Just finished mine this past saturday. I dug a 4" - 5" deep trench filled it with Pavestone rock part 2. Then compacted all in the the trenches with a tamper. I then layed the track on top covered the track with crusher fines for ballast. But since I could not afford rail clams I used wire ties to secure each section of track to itself. Also to comesate for expansion and contrattion I pulled the wire tires not totaly tight. With all of this the track dosn't move an all even with 2 golden retrievers walking all over it.


----------



## NedsTJ (Apr 4, 2008)

My track is also "floating" in the ballast. I started with a fill of topsoil to within a few inches of my final height, tamped down and compacted into place. I then finished it with crusher fines, again tamped down and leveled. The track was then layed in place on top. More crusher fines were then poured in around the ties and lightly tamped down and the excess brushed off. I find the fines lock in place real nice, especially after they've been wetted down and allowed to try.
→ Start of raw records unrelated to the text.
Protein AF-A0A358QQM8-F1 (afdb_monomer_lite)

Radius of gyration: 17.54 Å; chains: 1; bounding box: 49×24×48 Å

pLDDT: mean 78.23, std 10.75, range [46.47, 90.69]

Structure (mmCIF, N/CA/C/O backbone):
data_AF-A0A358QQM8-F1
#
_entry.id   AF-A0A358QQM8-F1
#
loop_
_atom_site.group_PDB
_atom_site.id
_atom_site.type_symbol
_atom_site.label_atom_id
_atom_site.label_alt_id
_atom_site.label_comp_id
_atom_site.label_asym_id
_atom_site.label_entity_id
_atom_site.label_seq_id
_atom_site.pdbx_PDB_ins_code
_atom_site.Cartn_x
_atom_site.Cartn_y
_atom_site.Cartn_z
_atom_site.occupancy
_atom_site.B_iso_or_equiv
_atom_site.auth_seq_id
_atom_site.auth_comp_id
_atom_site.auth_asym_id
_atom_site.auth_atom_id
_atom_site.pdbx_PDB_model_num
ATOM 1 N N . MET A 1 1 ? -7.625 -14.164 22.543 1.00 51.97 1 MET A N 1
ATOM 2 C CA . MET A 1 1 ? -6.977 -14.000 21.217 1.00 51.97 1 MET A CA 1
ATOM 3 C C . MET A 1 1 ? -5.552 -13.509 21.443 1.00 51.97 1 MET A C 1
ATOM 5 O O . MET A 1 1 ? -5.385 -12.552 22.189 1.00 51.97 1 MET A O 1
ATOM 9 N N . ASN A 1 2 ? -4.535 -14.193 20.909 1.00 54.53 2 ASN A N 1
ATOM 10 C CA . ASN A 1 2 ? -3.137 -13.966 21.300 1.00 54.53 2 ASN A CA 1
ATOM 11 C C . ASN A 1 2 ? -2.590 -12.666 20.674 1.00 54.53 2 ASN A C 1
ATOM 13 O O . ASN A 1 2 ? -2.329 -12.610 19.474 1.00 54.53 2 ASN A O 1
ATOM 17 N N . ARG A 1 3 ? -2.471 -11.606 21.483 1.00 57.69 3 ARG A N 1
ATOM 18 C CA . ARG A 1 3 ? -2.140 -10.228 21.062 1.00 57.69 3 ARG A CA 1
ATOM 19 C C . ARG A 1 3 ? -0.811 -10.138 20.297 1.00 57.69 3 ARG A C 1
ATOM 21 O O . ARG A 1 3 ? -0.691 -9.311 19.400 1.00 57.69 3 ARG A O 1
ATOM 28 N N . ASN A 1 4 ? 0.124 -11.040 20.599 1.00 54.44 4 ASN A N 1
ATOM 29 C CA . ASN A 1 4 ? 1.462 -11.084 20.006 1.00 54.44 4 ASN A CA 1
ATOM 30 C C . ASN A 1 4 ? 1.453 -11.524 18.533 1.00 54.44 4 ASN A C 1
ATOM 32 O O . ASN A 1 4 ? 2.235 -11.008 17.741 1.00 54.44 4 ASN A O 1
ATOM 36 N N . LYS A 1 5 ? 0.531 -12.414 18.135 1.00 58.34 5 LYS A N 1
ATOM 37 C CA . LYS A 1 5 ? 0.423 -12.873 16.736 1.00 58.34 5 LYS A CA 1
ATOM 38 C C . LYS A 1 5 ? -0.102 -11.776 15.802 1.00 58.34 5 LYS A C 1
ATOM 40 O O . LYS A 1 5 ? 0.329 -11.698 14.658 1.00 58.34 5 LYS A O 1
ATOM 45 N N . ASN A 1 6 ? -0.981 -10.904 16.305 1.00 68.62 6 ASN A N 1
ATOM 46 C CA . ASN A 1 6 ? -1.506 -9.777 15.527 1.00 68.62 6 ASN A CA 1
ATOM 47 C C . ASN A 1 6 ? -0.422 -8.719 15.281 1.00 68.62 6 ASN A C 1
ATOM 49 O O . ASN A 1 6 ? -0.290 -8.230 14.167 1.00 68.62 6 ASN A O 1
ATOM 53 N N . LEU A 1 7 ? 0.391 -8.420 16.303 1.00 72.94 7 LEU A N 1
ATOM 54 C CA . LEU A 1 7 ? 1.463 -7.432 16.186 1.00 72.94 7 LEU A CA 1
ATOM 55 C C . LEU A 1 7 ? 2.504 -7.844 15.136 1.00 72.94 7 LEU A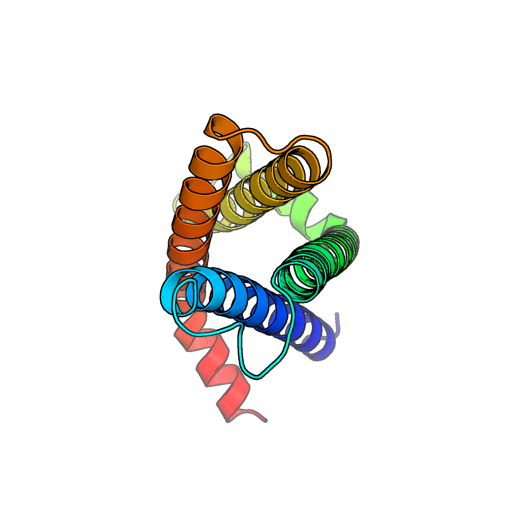 C 1
ATOM 57 O O . LEU A 1 7 ? 2.966 -7.003 14.375 1.00 72.94 7 LEU A O 1
ATOM 61 N N . PHE A 1 8 ? 2.855 -9.132 15.077 1.00 77.50 8 PHE A N 1
ATOM 62 C CA . PHE A 1 8 ? 3.821 -9.635 14.101 1.00 77.50 8 PHE A CA 1
ATOM 63 C C . PHE A 1 8 ? 3.345 -9.436 12.655 1.00 77.50 8 PHE A C 1
ATOM 65 O O . PHE A 1 8 ? 4.088 -8.899 11.837 1.00 77.50 8 PHE A O 1
ATOM 72 N N . LEU A 1 9 ? 2.099 -9.816 12.347 1.00 78.62 9 LEU A N 1
ATOM 73 C CA . LEU A 1 9 ? 1.539 -9.658 11.001 1.00 78.62 9 LEU A CA 1
ATOM 74 C C . LEU A 1 9 ? 1.392 -8.176 10.615 1.00 78.62 9 LEU A C 1
ATOM 76 O O . LEU A 1 9 ? 1.704 -7.810 9.485 1.00 78.62 9 LEU A O 1
ATOM 80 N N . ASP A 1 10 ? 0.989 -7.322 11.560 1.00 79.00 10 ASP A N 1
ATOM 81 C CA . ASP A 1 10 ? 0.898 -5.870 11.352 1.00 79.00 10 ASP A CA 1
ATOM 82 C C . ASP A 1 10 ? 2.270 -5.256 11.028 1.00 79.00 10 ASP A C 1
ATOM 84 O O . ASP A 1 10 ? 2.388 -4.430 10.121 1.00 79.00 10 ASP A O 1
ATOM 88 N N . MET A 1 11 ? 3.324 -5.683 11.733 1.00 81.56 11 MET A N 1
ATOM 89 C CA . MET A 1 11 ? 4.698 -5.235 11.477 1.00 81.56 11 MET A CA 1
ATOM 90 C C . MET A 1 11 ? 5.236 -5.754 10.144 1.00 81.56 11 MET A C 1
ATOM 92 O O . MET A 1 11 ? 5.922 -5.013 9.445 1.00 81.56 11 MET A O 1
ATOM 96 N N . LEU A 1 12 ? 4.898 -6.989 9.760 1.00 83.62 12 LEU A N 1
ATOM 97 C CA . LEU A 1 12 ? 5.293 -7.556 8.471 1.00 83.62 12 LEU A CA 1
ATOM 98 C C . LEU A 1 12 ? 4.672 -6.780 7.301 1.00 83.62 12 LEU A C 1
ATOM 100 O O . LEU A 1 12 ? 5.378 -6.429 6.357 1.00 83.62 12 LEU A O 1
ATOM 104 N N . ILE A 1 13 ? 3.378 -6.456 7.390 1.00 83.94 13 ILE A N 1
ATOM 105 C CA . ILE A 1 13 ? 2.681 -5.637 6.388 1.00 83.94 13 ILE A CA 1
ATOM 106 C C . ILE A 1 13 ? 3.289 -4.231 6.330 1.00 83.94 13 ILE A C 1
ATOM 108 O O . ILE A 1 13 ? 3.505 -3.700 5.242 1.00 83.94 13 ILE A O 1
ATOM 112 N N . LEU A 1 14 ? 3.606 -3.628 7.481 1.00 85.00 14 LEU A N 1
ATOM 113 C CA . LEU A 1 14 ? 4.237 -2.308 7.529 1.00 85.00 14 LEU A CA 1
ATOM 114 C C . LEU A 1 14 ? 5.639 -2.309 6.903 1.00 85.00 14 LEU A C 1
ATOM 116 O O . LEU A 1 14 ? 5.980 -1.384 6.167 1.00 85.00 14 LEU A O 1
ATOM 120 N N . LEU A 1 15 ? 6.437 -3.343 7.172 1.00 86.31 15 LEU A N 1
ATOM 121 C CA . LEU A 1 15 ? 7.769 -3.505 6.593 1.00 86.31 15 LEU A CA 1
ATOM 122 C C . LEU A 1 15 ? 7.696 -3.681 5.071 1.00 86.31 15 LEU A C 1
ATOM 124 O O . LEU A 1 15 ? 8.443 -3.026 4.346 1.00 86.31 15 LEU A O 1
ATOM 128 N N . GLN A 1 16 ? 6.769 -4.507 4.578 1.00 86.62 16 GLN A N 1
ATOM 129 C CA . GLN A 1 16 ? 6.524 -4.666 3.141 1.00 86.62 16 GLN A CA 1
ATOM 130 C C . GLN A 1 16 ? 6.073 -3.357 2.496 1.00 86.62 16 GLN A C 1
ATOM 132 O O . GLN A 1 16 ? 6.604 -2.980 1.456 1.00 86.62 16 GLN A O 1
ATOM 137 N N . PHE A 1 17 ? 5.158 -2.623 3.133 1.00 86.94 17 PHE A N 1
ATOM 138 C CA . PHE A 1 17 ? 4.739 -1.310 2.653 1.00 86.94 17 PHE A CA 1
ATOM 139 C C . PHE A 1 17 ? 5.924 -0.344 2.542 1.00 86.94 17 PHE A C 1
ATOM 141 O O . PHE A 1 17 ? 6.091 0.305 1.512 1.00 86.94 17 PHE A O 1
ATOM 148 N N . ALA A 1 18 ? 6.785 -0.287 3.561 1.00 86.31 18 ALA A N 1
ATOM 149 C CA . ALA A 1 18 ? 7.988 0.538 3.527 1.00 86.31 18 ALA A CA 1
ATOM 150 C C . ALA A 1 18 ? 8.936 0.131 2.385 1.00 86.31 18 ALA A C 1
ATOM 152 O O . ALA A 1 18 ? 9.456 1.005 1.696 1.00 86.31 18 ALA A O 1
ATOM 153 N N . ALA A 1 19 ? 9.115 -1.170 2.136 1.00 85.81 19 ALA A N 1
ATOM 154 C CA . ALA A 1 19 ? 9.937 -1.673 1.035 1.00 85.81 19 ALA A CA 1
ATOM 155 C C . ALA A 1 19 ? 9.354 -1.330 -0.351 1.00 85.81 19 ALA A C 1
ATOM 157 O O . ALA A 1 19 ? 10.090 -0.924 -1.252 1.00 85.81 19 ALA A O 1
ATOM 158 N N . VAL A 1 20 ? 8.033 -1.432 -0.527 1.00 87.38 20 VAL A N 1
ATOM 159 C CA . VAL A 1 20 ? 7.340 -1.059 -1.775 1.00 87.38 20 VAL A CA 1
ATOM 160 C C . VAL A 1 20 ? 7.441 0.450 -2.022 1.00 87.38 20 VAL A C 1
ATOM 162 O O . VAL A 1 20 ? 7.762 0.874 -3.129 1.00 87.38 20 VAL A O 1
ATOM 165 N N . VAL A 1 21 ? 7.254 1.278 -0.991 1.00 86.31 21 VAL A N 1
ATOM 166 C CA . VAL A 1 21 ? 7.417 2.738 -1.108 1.00 86.31 21 VAL A CA 1
ATOM 167 C C . VAL A 1 21 ? 8.866 3.108 -1.412 1.00 86.31 21 VAL A C 1
ATOM 169 O O . VAL A 1 21 ? 9.116 3.890 -2.326 1.00 86.31 21 VAL A O 1
ATOM 172 N N . PHE A 1 22 ? 9.824 2.533 -0.681 1.00 85.06 22 PHE A N 1
ATOM 173 C CA . PHE A 1 22 ? 11.242 2.784 -0.918 1.00 85.06 22 PHE A CA 1
ATOM 174 C C . PHE A 1 22 ? 11.635 2.395 -2.340 1.00 85.06 22 PHE A C 1
ATOM 176 O O . PHE A 1 22 ? 12.289 3.181 -3.013 1.00 85.06 22 PHE A O 1
ATOM 183 N N . SER A 1 23 ? 11.191 1.231 -2.824 1.00 85.25 23 SER A N 1
ATOM 184 C CA . SER A 1 23 ? 11.511 0.790 -4.183 1.00 85.25 23 SER A CA 1
ATOM 185 C C . SER A 1 23 ? 10.911 1.693 -5.269 1.00 85.25 23 SER A C 1
ATOM 187 O O . SER A 1 23 ? 11.564 1.941 -6.280 1.00 85.25 23 SER A O 1
ATOM 189 N N . ALA A 1 24 ? 9.717 2.254 -5.056 1.00 82.19 24 ALA A N 1
ATOM 190 C CA . ALA A 1 24 ? 9.140 3.241 -5.973 1.00 82.19 24 ALA A CA 1
ATOM 191 C C . ALA A 1 24 ? 9.939 4.555 -5.996 1.00 82.19 24 ALA A C 1
ATOM 193 O O . ALA A 1 24 ? 10.235 5.087 -7.063 1.00 82.19 24 ALA A O 1
ATOM 194 N N . VAL A 1 25 ? 10.318 5.073 -4.824 1.00 82.44 25 VAL A N 1
ATOM 195 C CA . VAL A 1 25 ? 11.109 6.311 -4.716 1.00 82.44 25 VAL A CA 1
ATOM 196 C C . VAL A 1 25 ? 12.502 6.119 -5.309 1.00 82.44 25 VAL A C 1
ATOM 198 O O . VAL A 1 25 ? 12.983 6.970 -6.047 1.00 82.44 25 VAL A O 1
ATOM 201 N N . ALA A 1 26 ? 13.135 4.983 -5.025 1.00 78.19 26 ALA A N 1
ATOM 202 C CA . ALA A 1 26 ? 14.424 4.623 -5.589 1.00 78.19 26 ALA A CA 1
ATOM 203 C C . ALA A 1 26 ? 14.370 4.510 -7.121 1.00 78.19 26 ALA A C 1
ATOM 205 O O . ALA A 1 26 ? 15.243 5.066 -7.778 1.00 78.19 26 ALA A O 1
ATOM 206 N N . ALA A 1 27 ? 13.341 3.884 -7.705 1.00 75.19 27 ALA A N 1
ATOM 207 C CA . ALA A 1 27 ? 13.185 3.874 -9.165 1.00 75.19 27 ALA A CA 1
ATOM 208 C C . ALA A 1 27 ? 13.236 5.293 -9.748 1.00 75.19 27 ALA A C 1
ATOM 210 O O . ALA A 1 27 ? 13.969 5.538 -10.697 1.00 75.19 27 ALA A O 1
ATOM 211 N N . HIS A 1 28 ? 12.520 6.233 -9.126 1.00 73.69 28 HIS A N 1
ATOM 212 C CA . HIS A 1 28 ? 12.453 7.609 -9.605 1.00 73.69 28 HIS A CA 1
ATOM 213 C C . HIS A 1 28 ? 13.762 8.391 -9.414 1.00 73.69 28 HIS A C 1
ATOM 215 O O . HIS A 1 28 ? 14.149 9.174 -10.275 1.00 73.69 28 HIS A O 1
ATOM 221 N N . LEU A 1 29 ? 14.454 8.195 -8.287 1.00 72.38 29 LEU A N 1
ATOM 222 C CA . LEU A 1 29 ? 15.696 8.915 -7.982 1.00 72.38 29 LEU A CA 1
ATOM 223 C C . LEU A 1 29 ? 16.904 8.403 -8.776 1.00 72.38 29 LEU A C 1
ATOM 225 O O . LEU A 1 2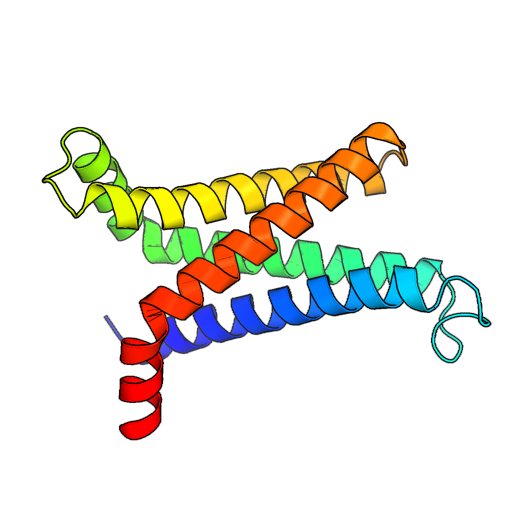9 ? 17.835 9.167 -9.010 1.00 72.38 29 LEU A O 1
ATOM 229 N N . PHE A 1 30 ? 16.904 7.130 -9.175 1.00 69.12 30 PHE A N 1
ATOM 230 C CA . PHE A 1 30 ? 18.051 6.477 -9.814 1.00 69.12 30 PHE A CA 1
ATOM 231 C C . PHE A 1 30 ? 17.822 6.149 -11.299 1.00 69.12 30 PHE A C 1
ATOM 233 O O . PHE A 1 30 ? 18.635 5.455 -11.905 1.00 69.12 30 PHE A O 1
ATOM 240 N N . GLU A 1 31 ? 16.753 6.670 -11.910 1.00 60.34 31 GLU A N 1
ATOM 241 C CA . GLU A 1 31 ? 16.379 6.427 -13.315 1.00 60.34 31 GLU A CA 1
ATOM 242 C C . GLU A 1 31 ? 17.385 6.992 -14.349 1.00 60.34 31 GLU A C 1
ATOM 244 O O . GLU A 1 31 ? 17.266 6.700 -15.535 1.00 60.34 31 GLU A O 1
ATOM 249 N N . GLY A 1 32 ? 18.405 7.755 -13.925 1.00 53.78 32 GLY A N 1
ATOM 250 C CA . GLY A 1 32 ? 19.414 8.367 -14.808 1.00 53.78 32 GLY A CA 1
ATOM 251 C C . GLY A 1 32 ? 20.860 7.877 -14.644 1.00 53.78 32 GLY A C 1
ATOM 252 O O . GLY A 1 32 ? 21.676 8.101 -15.534 1.00 53.78 32 GLY A O 1
ATOM 253 N N . GLU A 1 33 ? 21.200 7.188 -13.552 1.00 50.94 33 GLU A N 1
ATOM 254 C CA . GLU A 1 33 ? 22.565 6.712 -13.288 1.00 50.94 33 GLU A CA 1
ATOM 255 C C . GLU A 1 33 ? 22.595 5.183 -13.344 1.00 50.94 33 GLU A C 1
ATOM 257 O O . GLU A 1 33 ? 22.366 4.524 -12.336 1.00 50.94 33 GLU A O 1
ATOM 262 N N . ASN A 1 34 ? 22.825 4.621 -14.540 1.00 46.47 34 ASN A N 1
ATOM 263 C CA . ASN A 1 34 ? 23.170 3.212 -14.787 1.00 46.47 34 ASN A CA 1
ATOM 264 C C . ASN A 1 34 ? 22.626 2.221 -13.737 1.00 46.47 34 ASN A C 1
ATOM 266 O O . ASN A 1 34 ? 23.391 1.688 -12.937 1.00 46.47 34 ASN A O 1
ATOM 270 N N . GLY A 1 35 ? 21.300 2.022 -13.756 1.00 49.88 35 GLY A N 1
ATOM 271 C CA . GLY A 1 35 ? 20.542 0.944 -13.111 1.00 49.88 35 GLY A CA 1
ATOM 272 C C . GLY A 1 35 ? 21.042 0.515 -11.737 1.00 49.88 35 GLY A C 1
ATOM 273 O O . GLY A 1 35 ? 21.970 -0.276 -11.662 1.00 49.88 35 GLY A O 1
ATOM 274 N N . PHE A 1 36 ? 20.398 0.988 -10.665 1.00 51.19 36 PHE A N 1
ATOM 275 C CA . PHE A 1 36 ? 20.514 0.519 -9.272 1.00 51.19 36 PHE A CA 1
ATOM 276 C C . PHE A 1 36 ? 21.577 -0.584 -9.035 1.00 51.19 36 PHE A C 1
ATOM 278 O O . PHE A 1 36 ? 21.258 -1.765 -8.898 1.00 51.19 36 PHE A O 1
ATOM 285 N N . ARG A 1 37 ? 22.866 -0.205 -9.029 1.00 54.94 37 ARG A N 1
ATOM 286 C CA . ARG A 1 37 ? 24.007 -1.108 -8.771 1.00 54.94 37 ARG A CA 1
ATOM 287 C C . ARG A 1 37 ? 24.057 -2.389 -9.640 1.00 54.94 37 ARG A C 1
ATOM 289 O O . ARG A 1 37 ? 24.445 -3.442 -9.141 1.00 54.94 37 ARG A O 1
ATOM 296 N N . GLY A 1 38 ? 23.690 -2.317 -10.920 1.00 55.41 38 GLY A N 1
ATOM 297 C CA . GLY A 1 38 ? 23.781 -3.430 -11.877 1.00 55.41 38 GLY A CA 1
ATOM 298 C C . GLY A 1 38 ? 22.506 -4.264 -12.057 1.00 55.41 38 GLY A C 1
ATOM 299 O O . GLY A 1 38 ? 22.534 -5.251 -12.791 1.00 55.41 38 GLY A O 1
ATOM 300 N N . LEU A 1 39 ? 21.386 -3.887 -11.431 1.00 58.50 39 LEU A N 1
ATOM 301 C CA . LEU A 1 39 ? 20.074 -4.463 -11.743 1.00 58.50 39 LEU A CA 1
ATOM 302 C C . LEU A 1 39 ? 19.490 -3.776 -12.982 1.00 58.50 39 LEU A C 1
ATOM 304 O O . LEU A 1 39 ? 19.395 -2.549 -13.030 1.00 58.50 39 LEU A O 1
ATOM 308 N N . THR A 1 40 ? 19.072 -4.560 -13.979 1.00 66.94 40 THR A N 1
ATOM 309 C CA . THR A 1 40 ? 18.322 -4.014 -15.116 1.00 66.94 40 THR A CA 1
ATOM 310 C C . THR A 1 40 ? 16.984 -3.452 -14.627 1.00 66.94 40 THR A C 1
ATOM 312 O O . THR A 1 40 ? 16.402 -3.962 -13.663 1.00 66.94 40 THR A O 1
ATOM 315 N N . GLY A 1 41 ? 16.481 -2.404 -15.290 1.00 69.31 41 GLY A N 1
ATOM 316 C CA . GLY A 1 41 ? 15.196 -1.782 -14.941 1.00 69.31 41 GLY A CA 1
ATOM 317 C C . GLY A 1 41 ? 14.048 -2.795 -14.864 1.00 69.31 41 GLY A C 1
ATOM 318 O O . GLY A 1 41 ? 13.200 -2.703 -13.980 1.00 69.31 41 GLY A O 1
ATOM 319 N N . ASP A 1 42 ? 14.088 -3.835 -15.699 1.00 74.25 42 ASP A N 1
ATOM 320 C CA . ASP A 1 42 ? 13.105 -4.916 -15.681 1.00 74.25 42 ASP A CA 1
ATOM 321 C C . ASP A 1 42 ? 13.111 -5.689 -14.359 1.00 74.25 42 ASP A C 1
ATOM 323 O O . ASP A 1 42 ? 12.056 -5.861 -13.749 1.00 74.25 42 ASP A O 1
ATOM 327 N N . VAL A 1 43 ? 14.277 -6.117 -13.858 1.00 78.19 43 VAL A N 1
ATOM 328 C CA . VAL A 1 43 ? 14.359 -6.874 -12.592 1.00 78.19 43 VAL A CA 1
ATOM 329 C C . VAL A 1 43 ? 13.806 -6.049 -11.431 1.00 78.19 43 VAL A C 1
ATOM 331 O O . VAL A 1 43 ? 13.133 -6.588 -10.550 1.00 78.19 43 VAL A O 1
ATOM 334 N N . TRP A 1 44 ? 14.024 -4.734 -11.451 1.00 80.81 44 TRP A N 1
ATOM 335 C CA . TRP A 1 44 ? 13.464 -3.829 -10.455 1.00 80.81 44 TRP A CA 1
ATOM 336 C C . TRP A 1 44 ? 11.935 -3.767 -10.505 1.00 80.81 44 TRP A C 1
ATOM 338 O O . TRP A 1 44 ? 11.281 -3.859 -9.465 1.00 80.81 44 TRP A O 1
ATOM 348 N N . VAL A 1 45 ? 11.356 -3.666 -11.704 1.00 80.62 45 VAL A N 1
ATOM 349 C CA . VAL A 1 45 ? 9.899 -3.688 -11.904 1.00 80.62 45 VAL A CA 1
ATOM 350 C C . VAL A 1 45 ? 9.305 -5.004 -11.399 1.00 80.62 45 VAL A C 1
ATOM 352 O O . VAL A 1 45 ? 8.327 -4.979 -10.648 1.00 80.62 45 VAL A O 1
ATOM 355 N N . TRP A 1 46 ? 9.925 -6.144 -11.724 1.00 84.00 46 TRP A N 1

It's not so that you can't pull it out, but well enough that I'm not afraid of it moving around. As long as the ballast is supported well on the edges, I've not had any trouble with it washing away. 

Edit: You can also try searching this forum for "ballast" or "track support" -- I'm sure you'll come up with (quite a) number of earlier threads!


----------



## Madman (Jan 5, 2008)

I'll agree with the other opinions about laying track. Let it float on crusher fines or screenings, whatever term you would like to use. This is how it's done on the prototype. I've had my track laid in this manner for many years without any problems. I will say this; If you are laying LGB track the original equipment railjoiners will hold up fine. AristoCraft joiners don't hold up too long. A couple of years and I've seen them splitting. Also, if you are running with track power, solder jumper wires across each rail joint. It's alittle painfull to do, but will more than be worth the effort, BIG TIME.


----------



## Dougald (Jan 2, 2008)

Just to leaven the loaf so to speak, I will present a different view. 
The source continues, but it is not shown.